Com o opióide produzido pelo cérebro em resposta à corrida não é diferente. Negue a um camundongo ou humano corredor de longa data acesso à sua rodinha ou estrada e ele exibirá todos os sinais de abstinência que você reconhece em alguém tentando largar o cigarro, como agitação e agressividade. O exercício, sobretudo o crônico, ativa diretamente o núcleo acumbente do sistema de recompensa do cérebro, mais especificamente aqueles neurônios do núcleo que produzem dinorfina e distribuem esse opióide a outras regiões do cérebro. Com apenas um mês de exercício diário na rodinha (e provavelmente já antes disso), a produção de dinorfina no núcleo acumbente do cérebro dos camundongos aumenta de forma crônica, em um exemplo de adaptação do sistema ao novo hábito. Não por acaso, um dos efeitos diretos da ativação dos neurônios que fabricam dinorfina é justamente o aumento da locomoção — correndo na rodinha, na esteira ou na estrada.

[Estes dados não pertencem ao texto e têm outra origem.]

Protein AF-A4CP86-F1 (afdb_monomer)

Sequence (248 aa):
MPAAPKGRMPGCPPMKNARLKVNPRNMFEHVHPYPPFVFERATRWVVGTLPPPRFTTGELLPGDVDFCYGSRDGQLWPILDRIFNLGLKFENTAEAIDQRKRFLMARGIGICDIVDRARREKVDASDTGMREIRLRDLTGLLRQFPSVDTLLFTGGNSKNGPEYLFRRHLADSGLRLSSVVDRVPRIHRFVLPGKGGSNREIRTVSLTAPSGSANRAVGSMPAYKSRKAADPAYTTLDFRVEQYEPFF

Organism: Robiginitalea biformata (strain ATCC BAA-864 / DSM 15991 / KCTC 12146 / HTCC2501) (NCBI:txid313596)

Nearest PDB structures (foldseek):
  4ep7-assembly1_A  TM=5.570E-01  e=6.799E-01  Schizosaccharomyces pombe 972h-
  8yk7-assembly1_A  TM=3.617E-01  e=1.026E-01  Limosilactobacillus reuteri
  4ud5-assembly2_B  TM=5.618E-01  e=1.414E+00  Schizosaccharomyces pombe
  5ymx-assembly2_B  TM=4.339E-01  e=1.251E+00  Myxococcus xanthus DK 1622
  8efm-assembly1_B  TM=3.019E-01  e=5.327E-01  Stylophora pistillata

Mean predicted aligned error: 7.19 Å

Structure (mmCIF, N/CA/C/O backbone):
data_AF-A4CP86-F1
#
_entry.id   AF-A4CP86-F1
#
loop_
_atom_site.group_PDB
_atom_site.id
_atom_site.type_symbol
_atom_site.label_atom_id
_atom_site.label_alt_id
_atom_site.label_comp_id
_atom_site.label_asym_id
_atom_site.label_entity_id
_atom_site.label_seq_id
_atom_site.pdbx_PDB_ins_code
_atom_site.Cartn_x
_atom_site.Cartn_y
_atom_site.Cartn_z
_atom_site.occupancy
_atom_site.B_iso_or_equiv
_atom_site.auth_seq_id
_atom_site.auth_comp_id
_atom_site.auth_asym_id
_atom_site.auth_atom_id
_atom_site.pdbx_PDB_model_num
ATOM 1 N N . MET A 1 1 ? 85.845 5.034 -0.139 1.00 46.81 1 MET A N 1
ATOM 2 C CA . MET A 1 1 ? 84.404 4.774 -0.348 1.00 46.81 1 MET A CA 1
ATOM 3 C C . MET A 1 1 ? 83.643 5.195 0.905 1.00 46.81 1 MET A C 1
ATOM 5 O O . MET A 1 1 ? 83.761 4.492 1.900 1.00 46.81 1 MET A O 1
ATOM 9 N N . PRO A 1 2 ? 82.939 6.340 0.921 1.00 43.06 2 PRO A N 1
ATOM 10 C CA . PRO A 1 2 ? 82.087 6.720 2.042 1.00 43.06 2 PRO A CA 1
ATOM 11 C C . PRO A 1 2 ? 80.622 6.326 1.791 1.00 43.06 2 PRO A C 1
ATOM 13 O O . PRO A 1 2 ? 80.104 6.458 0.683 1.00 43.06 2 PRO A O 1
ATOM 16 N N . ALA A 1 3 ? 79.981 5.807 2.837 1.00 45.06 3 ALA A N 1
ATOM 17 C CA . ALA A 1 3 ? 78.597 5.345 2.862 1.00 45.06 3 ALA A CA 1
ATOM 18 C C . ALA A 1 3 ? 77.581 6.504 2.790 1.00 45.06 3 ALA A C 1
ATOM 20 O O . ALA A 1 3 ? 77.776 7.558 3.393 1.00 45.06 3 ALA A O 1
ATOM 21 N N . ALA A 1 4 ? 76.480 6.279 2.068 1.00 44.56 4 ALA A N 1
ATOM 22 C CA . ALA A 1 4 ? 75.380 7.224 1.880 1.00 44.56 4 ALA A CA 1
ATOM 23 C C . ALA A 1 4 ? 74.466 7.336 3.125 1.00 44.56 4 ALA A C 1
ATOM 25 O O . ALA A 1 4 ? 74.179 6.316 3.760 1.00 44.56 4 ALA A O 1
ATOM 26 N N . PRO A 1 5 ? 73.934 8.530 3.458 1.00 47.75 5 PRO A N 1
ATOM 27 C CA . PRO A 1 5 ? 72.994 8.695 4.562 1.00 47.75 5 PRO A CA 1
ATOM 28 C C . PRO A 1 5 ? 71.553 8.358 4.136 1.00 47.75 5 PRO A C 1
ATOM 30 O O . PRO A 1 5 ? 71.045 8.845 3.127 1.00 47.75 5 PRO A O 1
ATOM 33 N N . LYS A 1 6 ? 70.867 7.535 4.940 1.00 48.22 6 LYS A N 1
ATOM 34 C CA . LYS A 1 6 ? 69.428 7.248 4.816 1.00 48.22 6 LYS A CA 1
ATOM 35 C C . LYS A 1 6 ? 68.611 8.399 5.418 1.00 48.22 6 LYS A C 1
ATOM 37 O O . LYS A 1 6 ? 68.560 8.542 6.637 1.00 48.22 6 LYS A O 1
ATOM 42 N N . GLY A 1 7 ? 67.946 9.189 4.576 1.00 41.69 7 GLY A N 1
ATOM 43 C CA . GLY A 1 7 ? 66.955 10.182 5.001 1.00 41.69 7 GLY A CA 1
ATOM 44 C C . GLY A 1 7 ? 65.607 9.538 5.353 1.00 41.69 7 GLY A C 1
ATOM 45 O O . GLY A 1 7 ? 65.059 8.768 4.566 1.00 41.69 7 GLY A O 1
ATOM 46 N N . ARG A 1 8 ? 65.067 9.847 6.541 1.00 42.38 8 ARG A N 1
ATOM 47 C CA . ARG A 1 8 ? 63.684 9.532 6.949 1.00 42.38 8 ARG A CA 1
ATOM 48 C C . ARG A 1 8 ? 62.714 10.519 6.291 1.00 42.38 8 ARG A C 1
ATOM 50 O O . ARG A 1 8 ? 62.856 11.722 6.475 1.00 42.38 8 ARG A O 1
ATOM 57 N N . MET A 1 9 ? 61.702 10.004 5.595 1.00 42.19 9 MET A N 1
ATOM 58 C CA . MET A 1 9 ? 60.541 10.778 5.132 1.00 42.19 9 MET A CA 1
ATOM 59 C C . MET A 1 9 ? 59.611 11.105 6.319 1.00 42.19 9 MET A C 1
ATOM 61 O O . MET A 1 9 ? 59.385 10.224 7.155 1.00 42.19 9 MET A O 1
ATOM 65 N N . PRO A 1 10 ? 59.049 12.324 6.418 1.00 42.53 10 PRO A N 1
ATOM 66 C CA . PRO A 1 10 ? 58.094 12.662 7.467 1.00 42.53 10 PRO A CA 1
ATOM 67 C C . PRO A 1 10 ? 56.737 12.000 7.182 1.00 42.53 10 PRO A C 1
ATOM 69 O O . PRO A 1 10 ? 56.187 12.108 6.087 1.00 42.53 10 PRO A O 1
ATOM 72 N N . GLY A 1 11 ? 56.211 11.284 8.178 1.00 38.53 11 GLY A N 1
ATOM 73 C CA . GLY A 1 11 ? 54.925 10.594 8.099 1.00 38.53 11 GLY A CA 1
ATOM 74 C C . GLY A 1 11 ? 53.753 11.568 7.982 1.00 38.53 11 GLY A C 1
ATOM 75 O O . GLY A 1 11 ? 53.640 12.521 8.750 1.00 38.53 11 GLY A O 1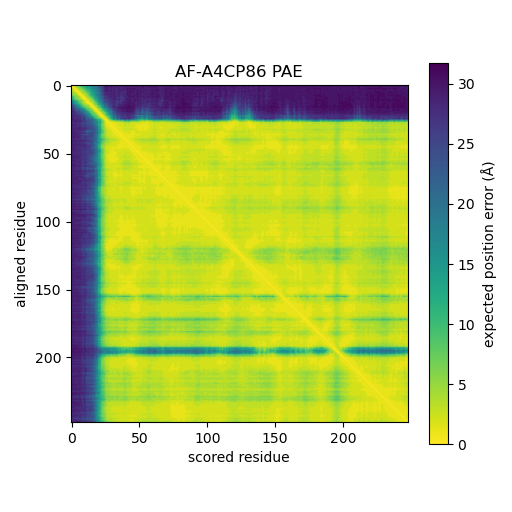
ATOM 76 N N . CYS A 1 12 ? 52.866 11.304 7.025 1.00 35.47 12 CYS A N 1
ATOM 77 C CA . CYS A 1 12 ? 51.584 11.985 6.883 1.00 35.47 12 CYS A CA 1
ATOM 78 C C . CYS A 1 12 ? 50.668 11.593 8.066 1.00 35.47 12 CYS A C 1
ATOM 80 O O . CYS A 1 12 ? 50.530 10.395 8.338 1.00 35.47 12 CYS A O 1
ATOM 82 N N . PRO A 1 13 ? 50.058 12.541 8.801 1.00 40.97 13 PRO A N 1
ATOM 83 C CA . PRO A 1 13 ? 49.187 12.205 9.921 1.00 40.97 13 PRO A CA 1
ATOM 84 C C . PRO A 1 13 ? 47.880 11.564 9.418 1.00 40.97 13 PRO A C 1
ATOM 86 O O . PRO A 1 13 ? 47.370 11.951 8.364 1.00 40.97 13 PRO A O 1
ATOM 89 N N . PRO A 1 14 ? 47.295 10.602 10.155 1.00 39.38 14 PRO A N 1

Preocupado de ver a sua corridinha matinal ser chamada vício? Não fique. Vício ela é, de fato — ao menos de acordo com a classificação emergente dos comportamentos que têm em comum a ativação do sistema de recompensa do cérebro. Mas, juntamente ao prazer da música, da comida, do sexo, do aprendizado e das pequenas e grandes realizações cotidianas, esse é um prazer que vem de dentro. Como tal, a ativação do sistema de recompensa acontece dentro de limites estipulados pelo sistema — dentro da ’margem de segurança’, por assim dizer. O resultado é que o cérebro consegue lidar com os ajustes necessários, e busca constantemente nova estimulação como em qualquer outro vício, mas sem chegar a extremos que desviem o comportamento em direção a uma busca constante de níveis anormalmente altos de atividade do sistema de recompensa que só podem ser atingidos pela ação direta de drogas.
O melhor é que o resto do corpo também se adapta ao novo hábito do exercício. A capacidade cardíaca aumenta, a respiração se torna mais eficiente, o colesterol circulante diminui, os músculos se desenvolvem, passam a consumir mais energia, e assim cada vez menos gordura é depositada naqueles pneuzinhos indesejáveis. Os camundongos podem não se importar muito em ficar mais ou menos elegantes, mas talvez isso sirva de ajuda a você: se a perspectiva de toda aquela dinorfina no sistema de recompensa não for suficiente para tirá-lo da cama, tente imaginar a ativação do seu sistema de recompensa ao descobrir que aquela roupa especial voltou a lhe caber. E aí, vai largar o controle remoto e encarar?
Werme M, Thorén P, Olson L, Brene S (2000). Running and cocaine both upregulate dynorphin mRNA in medial caudate putamen. European Journal of Neuroscience 12, 2967-2974.